To begin with, it’s important to know one thing about my childhood. You see, as a child my entire family hated Christians. You see, at that age all I had ever see Christians do is berate people. Insult others and beat them up with their Bible verses to show how superior they were to us. They told people like me that because we were “sinners” we were condemned to burn in hell for all eternity and that there was no hope for us. (If you are REALLY a Christian then you know the people that told me that were liars because there was ALWAYS hope for me and that hope was the grace of God and the sacrifice of Jesus Christ).
So, again, on the day of the therapy session I was dealing with the betrayal from a man who had been exposing me to some of the history of Christ (which would only reinforce my previous belief of hating Christians since this man had been petty and betrayed me and said that I would never be good enough). I was also dealing with getting dumped by my girlfriend (thus also making me feel like I was unworthy of love).
So the message conveyed to me. . . . well, I may never fully understand the exact message of what the light and color patterns expressed (besides – in that realm of Heaven, your typical laws of a unilateral reality don’t exist. You and I could see the exact same things and express it and interpret it completely different ways since Heaven is its own type of “reality”. But here is what I got from it: As I was in awe and wonder at the color and light patterns there was a feeling of complete and total love. It was around me, within me, it moved through me.

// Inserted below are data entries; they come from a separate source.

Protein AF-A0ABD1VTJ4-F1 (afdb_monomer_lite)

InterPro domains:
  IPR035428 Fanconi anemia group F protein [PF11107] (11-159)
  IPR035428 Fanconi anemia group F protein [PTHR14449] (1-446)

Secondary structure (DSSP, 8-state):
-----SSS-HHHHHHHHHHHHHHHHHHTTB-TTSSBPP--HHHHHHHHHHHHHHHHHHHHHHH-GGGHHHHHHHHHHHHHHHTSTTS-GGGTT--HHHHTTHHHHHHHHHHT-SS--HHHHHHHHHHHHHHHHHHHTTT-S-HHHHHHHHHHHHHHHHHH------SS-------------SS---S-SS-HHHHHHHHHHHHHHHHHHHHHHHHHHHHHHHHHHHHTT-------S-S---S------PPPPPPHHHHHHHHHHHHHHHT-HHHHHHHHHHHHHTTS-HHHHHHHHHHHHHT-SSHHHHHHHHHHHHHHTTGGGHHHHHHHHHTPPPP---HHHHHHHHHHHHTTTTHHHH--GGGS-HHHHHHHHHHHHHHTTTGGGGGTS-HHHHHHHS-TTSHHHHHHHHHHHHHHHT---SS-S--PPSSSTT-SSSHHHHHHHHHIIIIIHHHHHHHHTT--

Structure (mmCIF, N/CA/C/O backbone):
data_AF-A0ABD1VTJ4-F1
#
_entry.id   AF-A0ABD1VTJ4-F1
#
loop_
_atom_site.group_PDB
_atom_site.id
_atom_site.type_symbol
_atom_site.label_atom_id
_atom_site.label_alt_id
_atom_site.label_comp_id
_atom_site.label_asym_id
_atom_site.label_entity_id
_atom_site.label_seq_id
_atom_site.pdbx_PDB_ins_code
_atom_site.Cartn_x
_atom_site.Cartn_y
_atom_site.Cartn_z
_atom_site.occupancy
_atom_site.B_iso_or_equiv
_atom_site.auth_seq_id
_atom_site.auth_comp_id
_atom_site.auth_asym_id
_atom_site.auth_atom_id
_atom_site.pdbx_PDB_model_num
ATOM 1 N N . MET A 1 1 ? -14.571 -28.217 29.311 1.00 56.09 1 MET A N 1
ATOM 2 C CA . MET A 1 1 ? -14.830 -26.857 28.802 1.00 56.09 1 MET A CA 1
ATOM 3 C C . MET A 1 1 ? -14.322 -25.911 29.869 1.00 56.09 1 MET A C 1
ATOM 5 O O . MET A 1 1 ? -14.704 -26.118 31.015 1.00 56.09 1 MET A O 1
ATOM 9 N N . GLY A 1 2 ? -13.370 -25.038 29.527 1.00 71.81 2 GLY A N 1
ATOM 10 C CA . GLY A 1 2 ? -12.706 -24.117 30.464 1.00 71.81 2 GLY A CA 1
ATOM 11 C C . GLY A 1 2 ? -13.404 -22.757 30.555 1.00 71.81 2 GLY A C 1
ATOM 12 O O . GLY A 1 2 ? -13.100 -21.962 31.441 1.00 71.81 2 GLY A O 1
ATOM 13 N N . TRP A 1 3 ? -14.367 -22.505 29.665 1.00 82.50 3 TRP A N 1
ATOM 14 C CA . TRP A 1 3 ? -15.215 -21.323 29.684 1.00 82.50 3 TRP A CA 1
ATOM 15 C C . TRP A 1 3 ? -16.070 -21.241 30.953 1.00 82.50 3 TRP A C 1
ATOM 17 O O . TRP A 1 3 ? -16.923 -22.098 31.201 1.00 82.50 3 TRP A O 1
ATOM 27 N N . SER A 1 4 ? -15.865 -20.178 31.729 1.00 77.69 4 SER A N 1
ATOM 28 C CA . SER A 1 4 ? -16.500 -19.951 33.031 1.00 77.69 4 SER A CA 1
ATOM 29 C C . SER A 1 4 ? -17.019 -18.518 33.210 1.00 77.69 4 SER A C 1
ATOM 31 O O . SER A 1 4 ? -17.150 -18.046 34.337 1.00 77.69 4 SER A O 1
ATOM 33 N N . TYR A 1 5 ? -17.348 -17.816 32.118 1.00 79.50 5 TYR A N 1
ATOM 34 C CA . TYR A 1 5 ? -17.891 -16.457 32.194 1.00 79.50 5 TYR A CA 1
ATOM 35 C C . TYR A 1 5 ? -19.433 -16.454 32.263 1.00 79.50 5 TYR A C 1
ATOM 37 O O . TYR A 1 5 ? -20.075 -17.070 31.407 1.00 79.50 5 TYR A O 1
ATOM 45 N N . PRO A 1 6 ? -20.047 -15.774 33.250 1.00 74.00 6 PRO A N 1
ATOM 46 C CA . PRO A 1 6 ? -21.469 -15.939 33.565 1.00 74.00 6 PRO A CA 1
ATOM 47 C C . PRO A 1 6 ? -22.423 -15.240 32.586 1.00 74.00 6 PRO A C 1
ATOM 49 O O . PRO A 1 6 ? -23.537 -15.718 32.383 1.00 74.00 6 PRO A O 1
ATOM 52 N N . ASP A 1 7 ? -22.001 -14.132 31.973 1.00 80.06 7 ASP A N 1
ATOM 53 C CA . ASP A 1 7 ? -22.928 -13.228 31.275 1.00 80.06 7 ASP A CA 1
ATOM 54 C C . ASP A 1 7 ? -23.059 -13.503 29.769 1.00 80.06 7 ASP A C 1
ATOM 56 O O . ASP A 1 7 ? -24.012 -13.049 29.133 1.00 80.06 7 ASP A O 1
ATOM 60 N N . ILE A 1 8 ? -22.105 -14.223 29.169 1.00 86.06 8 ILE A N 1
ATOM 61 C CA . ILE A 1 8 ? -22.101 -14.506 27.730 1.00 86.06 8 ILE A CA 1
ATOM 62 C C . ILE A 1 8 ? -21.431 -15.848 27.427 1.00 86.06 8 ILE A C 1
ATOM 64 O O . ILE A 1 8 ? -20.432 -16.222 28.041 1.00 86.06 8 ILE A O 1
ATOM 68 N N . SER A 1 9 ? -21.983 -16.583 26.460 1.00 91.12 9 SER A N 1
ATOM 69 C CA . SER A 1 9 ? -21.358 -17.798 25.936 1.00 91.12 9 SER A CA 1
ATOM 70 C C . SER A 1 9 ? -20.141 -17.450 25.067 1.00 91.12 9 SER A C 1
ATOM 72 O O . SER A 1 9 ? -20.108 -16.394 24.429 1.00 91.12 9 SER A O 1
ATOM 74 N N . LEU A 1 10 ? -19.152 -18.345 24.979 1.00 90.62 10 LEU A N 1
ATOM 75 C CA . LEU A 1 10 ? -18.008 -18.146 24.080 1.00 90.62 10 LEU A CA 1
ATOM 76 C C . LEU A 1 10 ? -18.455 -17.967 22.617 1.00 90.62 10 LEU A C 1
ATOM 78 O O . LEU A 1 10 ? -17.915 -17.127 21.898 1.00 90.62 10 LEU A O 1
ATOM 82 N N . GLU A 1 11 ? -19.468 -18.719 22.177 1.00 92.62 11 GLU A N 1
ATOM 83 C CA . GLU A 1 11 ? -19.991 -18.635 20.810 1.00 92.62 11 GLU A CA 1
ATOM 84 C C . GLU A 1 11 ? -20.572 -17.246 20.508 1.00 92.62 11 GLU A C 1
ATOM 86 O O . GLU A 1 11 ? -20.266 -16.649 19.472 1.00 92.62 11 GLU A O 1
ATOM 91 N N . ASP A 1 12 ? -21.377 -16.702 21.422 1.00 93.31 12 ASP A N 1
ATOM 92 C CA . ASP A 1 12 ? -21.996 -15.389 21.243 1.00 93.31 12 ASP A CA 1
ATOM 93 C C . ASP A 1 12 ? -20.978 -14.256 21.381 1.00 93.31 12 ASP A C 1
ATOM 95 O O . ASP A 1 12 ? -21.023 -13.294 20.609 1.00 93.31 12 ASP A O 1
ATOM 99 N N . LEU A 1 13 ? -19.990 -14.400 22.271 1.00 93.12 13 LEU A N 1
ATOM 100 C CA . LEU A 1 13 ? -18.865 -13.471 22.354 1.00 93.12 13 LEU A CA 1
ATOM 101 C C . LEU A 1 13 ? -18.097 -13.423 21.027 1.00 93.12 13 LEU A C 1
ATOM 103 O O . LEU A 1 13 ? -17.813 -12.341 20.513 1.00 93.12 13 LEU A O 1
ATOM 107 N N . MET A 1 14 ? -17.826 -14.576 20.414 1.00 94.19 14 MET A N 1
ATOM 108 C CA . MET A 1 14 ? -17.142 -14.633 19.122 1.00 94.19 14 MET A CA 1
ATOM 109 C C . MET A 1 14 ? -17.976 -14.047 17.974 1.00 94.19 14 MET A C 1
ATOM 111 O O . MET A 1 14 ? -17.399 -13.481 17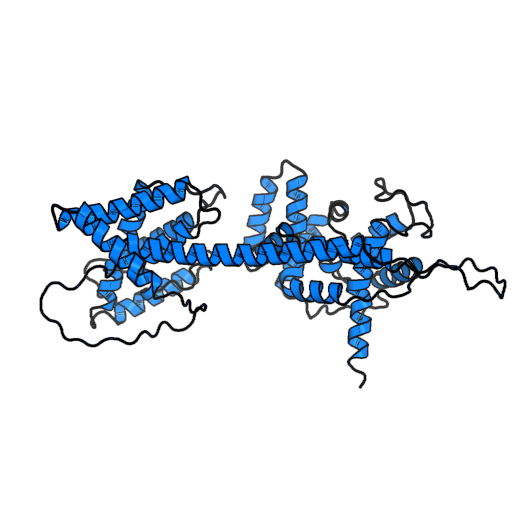.041 1.00 94.19 14 MET A O 1
ATOM 115 N N . LYS A 1 15 ? -19.316 -14.105 18.028 1.00 94.19 15 LYS A N 1
ATOM 116 C CA . LYS A 1 15 ? -20.188 -13.379 17.078 1.00 94.19 15 LYS A CA 1
ATOM 117 C C . LYS A 1 15 ? -20.030 -11.863 17.226 1.00 94.19 15 LYS A C 1
ATOM 119 O O . LYS A 1 15 ? -19.902 -11.172 16.215 1.00 94.19 15 LYS A O 1
ATOM 124 N N . LEU A 1 16 ? -19.976 -11.352 18.459 1.00 93.81 16 LEU A N 1
ATOM 125 C CA . LEU A 1 16 ? -19.740 -9.927 18.723 1.00 93.81 16 LEU A CA 1
ATOM 126 C C . LEU A 1 16 ? -18.352 -9.480 18.255 1.00 93.81 16 LEU A C 1
ATOM 128 O O . LEU A 1 16 ? -18.229 -8.432 17.625 1.00 93.81 16 LEU A O 1
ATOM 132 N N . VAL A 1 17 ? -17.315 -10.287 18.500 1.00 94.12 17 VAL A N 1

It did all of this at the same time. It applied this wonderful pressure all around me. It flowed abundantly through me. God wanted me to understand something that day. God wanted me to know that “holy men” can let me down, lead me astray, try to use fear and manipulation against me and even do things like lie about me and insult me (some even called me a liar for saying that I had been taken to Heaven). But that in no way affects God’s love for me personally. God’s love is eternal and unconditional. God wanted me to not think, not believe, but KNOW that He loves me always. And no matter how many times I may get dumped and have my heart broke, I am always loved.

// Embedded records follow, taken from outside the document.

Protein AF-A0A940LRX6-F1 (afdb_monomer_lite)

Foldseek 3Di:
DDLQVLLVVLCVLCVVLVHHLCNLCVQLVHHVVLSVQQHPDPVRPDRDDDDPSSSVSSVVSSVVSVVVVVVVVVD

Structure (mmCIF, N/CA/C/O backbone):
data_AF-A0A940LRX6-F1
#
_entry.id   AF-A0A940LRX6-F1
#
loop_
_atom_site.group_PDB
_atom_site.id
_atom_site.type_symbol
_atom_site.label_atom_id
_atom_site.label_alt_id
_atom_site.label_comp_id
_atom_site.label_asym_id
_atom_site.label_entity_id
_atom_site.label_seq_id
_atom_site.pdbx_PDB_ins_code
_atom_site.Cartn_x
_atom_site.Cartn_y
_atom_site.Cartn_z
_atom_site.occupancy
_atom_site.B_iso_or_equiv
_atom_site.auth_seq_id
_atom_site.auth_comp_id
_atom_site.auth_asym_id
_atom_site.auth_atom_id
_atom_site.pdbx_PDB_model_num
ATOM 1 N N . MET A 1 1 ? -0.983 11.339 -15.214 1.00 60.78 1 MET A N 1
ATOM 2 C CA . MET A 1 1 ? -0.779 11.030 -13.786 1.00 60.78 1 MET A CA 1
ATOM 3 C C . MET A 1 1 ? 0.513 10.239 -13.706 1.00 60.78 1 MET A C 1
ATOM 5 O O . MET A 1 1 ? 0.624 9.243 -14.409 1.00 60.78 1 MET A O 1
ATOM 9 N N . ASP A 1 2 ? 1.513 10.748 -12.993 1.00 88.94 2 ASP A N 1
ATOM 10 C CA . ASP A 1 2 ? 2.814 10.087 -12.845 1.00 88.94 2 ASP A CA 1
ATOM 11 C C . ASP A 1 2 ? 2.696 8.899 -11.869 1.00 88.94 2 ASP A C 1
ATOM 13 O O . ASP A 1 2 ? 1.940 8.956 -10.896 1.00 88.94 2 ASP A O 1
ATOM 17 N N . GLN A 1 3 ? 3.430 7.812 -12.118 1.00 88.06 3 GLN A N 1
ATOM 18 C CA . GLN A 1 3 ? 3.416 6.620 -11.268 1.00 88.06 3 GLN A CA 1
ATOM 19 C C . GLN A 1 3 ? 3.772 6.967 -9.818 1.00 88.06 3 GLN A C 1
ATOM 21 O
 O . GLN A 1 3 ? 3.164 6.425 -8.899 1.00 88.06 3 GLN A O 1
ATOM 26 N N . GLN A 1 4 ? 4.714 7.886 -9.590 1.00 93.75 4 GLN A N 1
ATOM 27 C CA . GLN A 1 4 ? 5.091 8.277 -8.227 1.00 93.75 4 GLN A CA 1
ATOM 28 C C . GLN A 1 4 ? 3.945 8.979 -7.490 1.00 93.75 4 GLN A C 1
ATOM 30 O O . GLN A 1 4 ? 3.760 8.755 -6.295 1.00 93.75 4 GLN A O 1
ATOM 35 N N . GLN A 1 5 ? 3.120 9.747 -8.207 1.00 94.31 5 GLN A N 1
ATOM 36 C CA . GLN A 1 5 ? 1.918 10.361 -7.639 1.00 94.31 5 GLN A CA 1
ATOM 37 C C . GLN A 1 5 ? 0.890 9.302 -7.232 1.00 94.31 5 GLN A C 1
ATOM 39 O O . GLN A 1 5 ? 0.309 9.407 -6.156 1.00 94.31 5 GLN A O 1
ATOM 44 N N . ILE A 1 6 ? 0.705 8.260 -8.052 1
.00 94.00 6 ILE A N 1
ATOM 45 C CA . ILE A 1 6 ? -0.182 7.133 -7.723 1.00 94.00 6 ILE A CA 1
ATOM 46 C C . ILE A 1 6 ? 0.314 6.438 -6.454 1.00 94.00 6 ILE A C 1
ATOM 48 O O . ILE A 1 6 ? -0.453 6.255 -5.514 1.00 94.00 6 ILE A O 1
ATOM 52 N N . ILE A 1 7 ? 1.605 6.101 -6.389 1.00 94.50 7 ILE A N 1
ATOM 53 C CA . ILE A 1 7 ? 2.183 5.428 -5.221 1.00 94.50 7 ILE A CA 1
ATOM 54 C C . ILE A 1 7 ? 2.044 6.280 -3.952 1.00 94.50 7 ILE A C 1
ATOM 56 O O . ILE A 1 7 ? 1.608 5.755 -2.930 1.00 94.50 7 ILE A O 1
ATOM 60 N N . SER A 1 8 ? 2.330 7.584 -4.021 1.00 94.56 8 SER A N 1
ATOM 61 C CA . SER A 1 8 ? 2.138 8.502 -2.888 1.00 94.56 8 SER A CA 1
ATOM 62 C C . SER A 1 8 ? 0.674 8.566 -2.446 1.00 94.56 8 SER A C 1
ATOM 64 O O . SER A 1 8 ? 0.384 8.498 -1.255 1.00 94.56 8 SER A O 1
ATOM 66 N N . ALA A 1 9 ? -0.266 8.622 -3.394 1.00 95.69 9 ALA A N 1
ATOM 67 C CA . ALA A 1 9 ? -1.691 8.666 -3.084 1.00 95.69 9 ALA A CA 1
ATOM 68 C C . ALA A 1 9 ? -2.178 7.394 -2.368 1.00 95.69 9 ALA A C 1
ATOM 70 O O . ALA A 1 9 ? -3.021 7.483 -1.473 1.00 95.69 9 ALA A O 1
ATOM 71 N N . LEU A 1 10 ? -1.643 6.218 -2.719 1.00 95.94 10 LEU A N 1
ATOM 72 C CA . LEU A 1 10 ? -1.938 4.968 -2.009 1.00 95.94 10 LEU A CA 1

Now, after you go through an experience like a 90-minute stay in Heaven, your life is never the same. It’s as if the veil that separates our “reality” from Heaven is never fully sealed again. It’s as if the voices from that side now find it easier to whisper into my ear. That is a blessing and a curse. There are times I can feel God’s joy and there are times I can feel God’s sorrow. But it led me down a path that I am grateful that I have taken. After the time in Heaven, I became a believer in Christ. Now mind you, I didn’t show it at the time because I still wanted nothing to do with Christians. However, one day in 2009, I arrived at a church and He spoke to me and said “You’re home”. Because of that day, I met the pastor who told me what Fourth Heaven was, I’ve met hundreds of great selfless and grace filled Christians, I have been able to baptize over 200 new Christians, I’ve been able to give sermons offering hope to many who have become lost and there was one final thing that was the best of all.

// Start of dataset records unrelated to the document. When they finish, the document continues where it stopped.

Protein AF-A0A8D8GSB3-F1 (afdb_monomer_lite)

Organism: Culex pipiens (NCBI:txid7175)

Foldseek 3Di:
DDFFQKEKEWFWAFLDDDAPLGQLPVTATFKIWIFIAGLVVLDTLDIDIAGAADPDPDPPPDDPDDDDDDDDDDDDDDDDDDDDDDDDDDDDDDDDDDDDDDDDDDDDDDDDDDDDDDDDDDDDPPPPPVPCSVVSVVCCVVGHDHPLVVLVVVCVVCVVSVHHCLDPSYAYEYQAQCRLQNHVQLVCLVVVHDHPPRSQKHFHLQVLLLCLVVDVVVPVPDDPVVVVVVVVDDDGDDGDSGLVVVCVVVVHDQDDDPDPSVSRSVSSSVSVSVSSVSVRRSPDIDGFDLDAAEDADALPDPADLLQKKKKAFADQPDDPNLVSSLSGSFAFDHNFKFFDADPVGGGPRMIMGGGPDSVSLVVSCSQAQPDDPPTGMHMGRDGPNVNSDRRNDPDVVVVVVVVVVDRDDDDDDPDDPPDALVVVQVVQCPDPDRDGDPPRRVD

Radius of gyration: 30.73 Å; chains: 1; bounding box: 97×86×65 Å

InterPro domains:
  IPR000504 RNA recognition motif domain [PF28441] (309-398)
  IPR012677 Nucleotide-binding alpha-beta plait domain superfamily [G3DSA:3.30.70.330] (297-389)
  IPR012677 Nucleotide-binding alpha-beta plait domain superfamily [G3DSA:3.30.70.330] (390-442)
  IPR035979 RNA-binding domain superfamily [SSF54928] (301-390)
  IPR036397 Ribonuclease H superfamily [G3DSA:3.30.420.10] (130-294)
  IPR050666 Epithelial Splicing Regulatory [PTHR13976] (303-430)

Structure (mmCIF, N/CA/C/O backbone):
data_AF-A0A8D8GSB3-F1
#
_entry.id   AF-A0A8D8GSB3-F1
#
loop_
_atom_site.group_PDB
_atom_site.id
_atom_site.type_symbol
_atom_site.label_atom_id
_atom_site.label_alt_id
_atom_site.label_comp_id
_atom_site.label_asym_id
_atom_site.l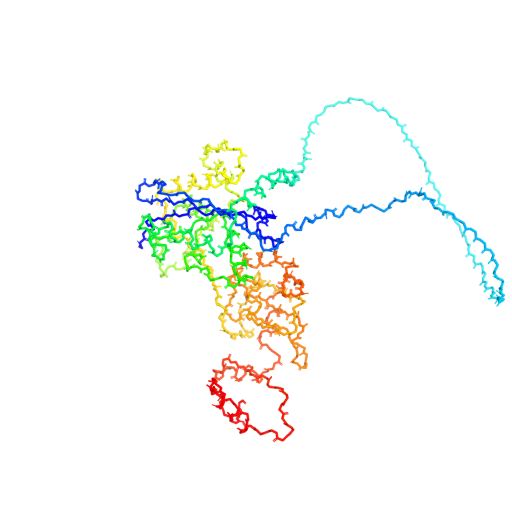abel_entity_id
_atom_site.label_seq_id
_atom_site.pdbx_PDB_ins_code
_atom_site.Cartn_x
_atom_site.Cartn_y
_atom_site.Cartn_z
_atom_site.occupancy
_atom_site.B_iso_or_equiv
_atom_site.auth_seq_id
_atom_site.auth_comp_id
_atom_site.auth_asym_id
_atom_site.auth_atom_id
_atom_site.pdbx_PDB_model_num
ATOM 1 N N . MET A 1 1 ? -25.557 -2.067 -2.318 1.00 46.94 1 MET A N 1
ATOM 2 C CA . MET A 1 1 ? -24.330 -2.796 -1.921 1.00 46.94 1 MET A CA 1
ATOM 3 C C . MET A 1 1 ? -24.518 -3.299 -0.494 1.00 46.94 1 MET A C 1
ATOM 5 O O . MET A 1 1 ? -25.457 -2.836 0.148 1.00 46.94 1 MET A O 1
ATOM 9 N N . LEU A 1 2 ? -23.705 -4.243 -0.006 1.00 55.56 2 LEU A N 1
ATOM 10 C CA . LEU A 1 2 ? -23.695 -4.561 1.428 1.00 55.56 2 LEU A CA 1
ATOM 11 C C . LEU A 1 2 ? -22.905 -3.475 2.169 1.00 55.56 2 LEU A C 1
ATOM 13 O O . LEU A 1 2 ? -21.803 -3.122 1.752 1.00 55.56 2 LEU A O 1
ATOM 17 N N . VAL A 1 3 ? -23.482 -2.969 3.257 1.00 63.44 3 VAL A N 1
ATOM 18 C CA . VAL A 1 3 ? -22.779 -2.135 4.242 1.00 63.44 3 VAL A CA 1
ATOM 19 C C . VAL A 1 3 ? -21.833 -3.053 5.030 1.00 63.44 3 VAL A C 1
ATOM 21 O O . VAL A 1 3 ? -22.255 -4.170 5.350 1.00 63.44 3 VAL A O 1
ATOM 24 N N . PRO A 1 4 ? -20.586 -2.654 5.349 1.00 74.19 4 PRO A N 1
ATOM 25 C CA . PRO A 1 4 ? -19.764 -3.430 6.274 1.00 74.19 4 PRO A CA 1
ATOM 26 C C . PRO A 1 4 ? -20.490 -3.586 7.618 1.00 74.19 4 PRO A C 1
ATOM 28 O O . PRO A 1 4 ? -21.089 -2.641 8.121 1.00 74.19 4 PRO A O 1
ATOM 31 N N . GLY A 1 5 ? -20.447 -4.786 8.196 1.00 86.19 5 GLY A N 1
ATOM 32 C CA . GLY A 1 5 ? -20.962 -5.034 9.545 1.00 86.19 5 GLY A CA 1
ATOM 33 C C . GLY A 1 5 ? -19.976 -4.575 10.618 1.00 86.19 5 GLY A C 1
ATOM 34 O O . GLY A 1 5 ? -20.393 -4.056 11.647 1.00 86.19 5 GLY A O 1
ATOM 35 N N . HIS A 1 6 ? -18.675 -4.711 10.344 1.00 92.94 6 HIS A N 1
ATOM 36 C CA . HIS A 1 6 ? -17.599 -4.316 11.246 1.00 92.94 6 HIS A CA 1
ATOM 37 C C . HIS A 1 6 ? -16.561 -3.460 10.519 1.00 92.94 6 HIS A C 1
ATOM 39 O O . HIS A 1 6 ? -16.038 -3.842 9.468 1.00 92.94 6 HIS A O 1
ATOM 45 N N . VAL A 1 7 ? -16.228 -2.325 11.126 1.00 94.75 7 VAL A N 1
ATOM 46 C CA . VAL A 1 7 ? -15.101 -1.468 10.752 1.00 94.75 7 VAL A CA 1
ATOM 47 C C . VAL A 1 7 ? -14.012 -1.632 11.806 1.00 94.75 7 VAL A C 1
ATOM 49 O O . VAL A 1 7 ? -14.294 -1.667 12.999 1.00 94.75 7 VAL A O 1
ATOM 52 N N . VAL A 1 8 ? -12.760 -1.743 11.376 1.00 96.25 8 VAL A N 1
ATOM 53 C CA . VAL A 1 8 ? -11.604 -1.909 12.255 1.00 96.25 8 VAL A CA 1
ATOM 54 C C . VAL A 1 8 ? -10.635 -0.763 12.032 1.00 96.25 8 VAL A C 1
ATOM 56 O O . VAL A 1 8 ? -9.966 -0.704 11.003 1.00 96.25 8 VAL A O 1
ATOM 59 N N . SER A 1 9 ? -10.546 0.131 13.013 1.00 97.50 9 SER A N 1
ATOM 60 C CA . SER A 1 9 ? -9.481 1.129 13.076 1.00 97.50 9 SER A CA 1
ATOM 61 C C . SER A 1 9 ? -8.151 0.410 13.292 1.00 97.50 9 SER A C 1
ATOM 63 O O . SER A 1 9 ? -8.019 -0.351 14.254 1.00 97.50 9 SER A O 1
ATOM 65 N N . LEU A 1 10 ? -7.192 0.623 12.391 1.00 97.50 10 LEU A N 1
ATOM 66 C CA . LEU A 1 10 ? -5.840 0.079 12.454 1.00 97.50 10 LEU A CA 1
ATOM 67 C C . LEU A 1 10 ? -4.830 1.226 12.538 1.00 97.50 10 LEU A C 1
ATOM 69 O O . LEU A 1 10 ? -4.584 1.934 11.558 1.00 97.50 10 LEU A O 1
ATOM 73 N N . TYR A 1 11 ? -4.220 1.363 13.711 1.00 96.75 11 TYR A N 1
ATOM 74 C CA . TYR A 1 11 ? -3.083 2.243 13.955 1.00 96.75 11 TYR A CA 1
ATOM 75 C C . TYR A 1 11 ? -1.773 1.440 13.927 1.00 96.75 11 TYR A C 1
ATOM 77 O O . TYR A 1 11 ? -1.705 0.324 14.450 1.00 96.75 11 TYR A O 1
ATOM 85 N N . VAL A 1 12 ? -0.736 2.015 13.314 1.00 96.12 12 VAL A N 1
ATOM 86 C CA . VAL A 1 12 ? 0.573 1.385 13.084 1.00 96.12 12 VAL A CA 1
ATOM 87 C C . VAL A 1 12 ? 1.669 2.400 13.391 1.00 96.12 12 VAL A C 1
ATOM 89 O O . VAL A 1 12 ? 1.662 3.480 12.804 1.00 96.12 12 VAL A O 1
ATOM 92 N N . ALA A 1 13 ? 2.633 2.032 14.236 1.00 93.81 13 ALA A N 1
ATOM 93 C CA . ALA A 1 13 ? 3.852 2.813 14.455 1.00 93.81 13 ALA A CA 1
ATOM 94 C C . ALA A 1 13 ? 5.113 1.966 14.222 1.00 93.81 13 ALA A C 1
ATOM 96 O O . ALA A 1 13 ? 5.122 0.749 14.451 1.00 93.81 13 ALA A O 1
ATOM 97 N N . THR A 1 14 ? 6.183 2.621 13.764 1.00 92.94 14 THR A N 1
ATOM 98 C CA . THR A 1 14 ? 7.492 1.995 13.508 1.00 92.94 14 THR A CA 1
ATOM 99 C C . THR A 1 14 ? 8.529 2.379 14.560 1.00 92.94 14 THR A C 1
ATOM 101 O O . THR A 1 14 ? 8.365 3.345 15.303 1.00 92.94 14 THR A O 1
ATOM 104 N N . SER A 1 15 ? 9.639 1.641 14.566 1.00 90.12 15 SER A N 1
ATOM 105 C CA . SER A 1 15 ? 10.887 1.962 15.277 1.00 90.12 15 SER A CA 1
ATOM 106 C C . SER A 1 15 ? 11.648 3.181 14.712 1.00 90.12 15 SER A C 1
ATOM 108 O O . SER A 1 15 ? 12.798 3.417 15.087 1.00 90.12 15 SER A O 1
ATOM 110 N N . GLY A 1 16 ? 11.038 3.932 13.793 1.00 90.31 16 GLY A N 1
ATOM 111 C CA . GLY A 1 16 ? 11.637 5.041 13.062 1.00 90.31 16 GLY A CA 1
ATOM 112 C C . GLY A 1 16 ? 10.687 6.221 12.897 1.00 90.31 16 GLY A C 1
ATOM 113 O O . GLY A 1 16 ? 10.059 6.683 13.852 1.00 90.31 16 GLY A O 1
ATOM 114 N N . TYR A 1 17 ? 10.590 6.736 11.675 1.00 90.69 17 TYR A N 1
ATOM 115 C CA . TYR A 1 17 ? 9.687 7.832 11.353 1.00 90.69 17 TYR A CA 1
ATOM 116 C C . TYR A 1 17 ? 8.207 7.434 11.440 1.00 90.69 17 TYR A C 1
ATOM 118 O O . TYR A 1 17 ? 7.793 6.321 11.107 1.00 90.69 17 TYR A O 1
ATOM 126 N N . ASN A 1 18 ? 7.390 8.408 11.845 1.00 87.12 18 ASN A N 1
ATOM 127 C CA . ASN A 1 18 ? 5.941 8.295 12.006 1.00 87.12 18 ASN A CA 1
ATOM 128 C C . ASN A 1 18 ? 5.227 9.484 11.316 1.00 87.12 18 ASN A C 1
ATOM 130 O O . ASN A 1 18 ? 5.866 10.332 10.681 1.00 87.12 18 ASN A O 1
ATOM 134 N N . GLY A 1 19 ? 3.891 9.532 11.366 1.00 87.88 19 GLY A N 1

In February of 2018, I sat with my dad and asked him if he had accepted Christ as his savior. He looked down and said that yes, as a boy he had accepted Christ as his savior. But then he looked up. I could see pain, and misery in his eyes. And then he said, “But I’m afraid that with all I did in the war, he won’t accept me”. I was able to sit there with my dad. I was able to tell him how the Bible does NOT say the horrible things he had been led to believe and that his name was written in the Book of Life. In that moment, I saw the burden lifted from his shoulders, the light returned to his eyes and one month later when my dad passed away, he KNEW he would be in Heaven.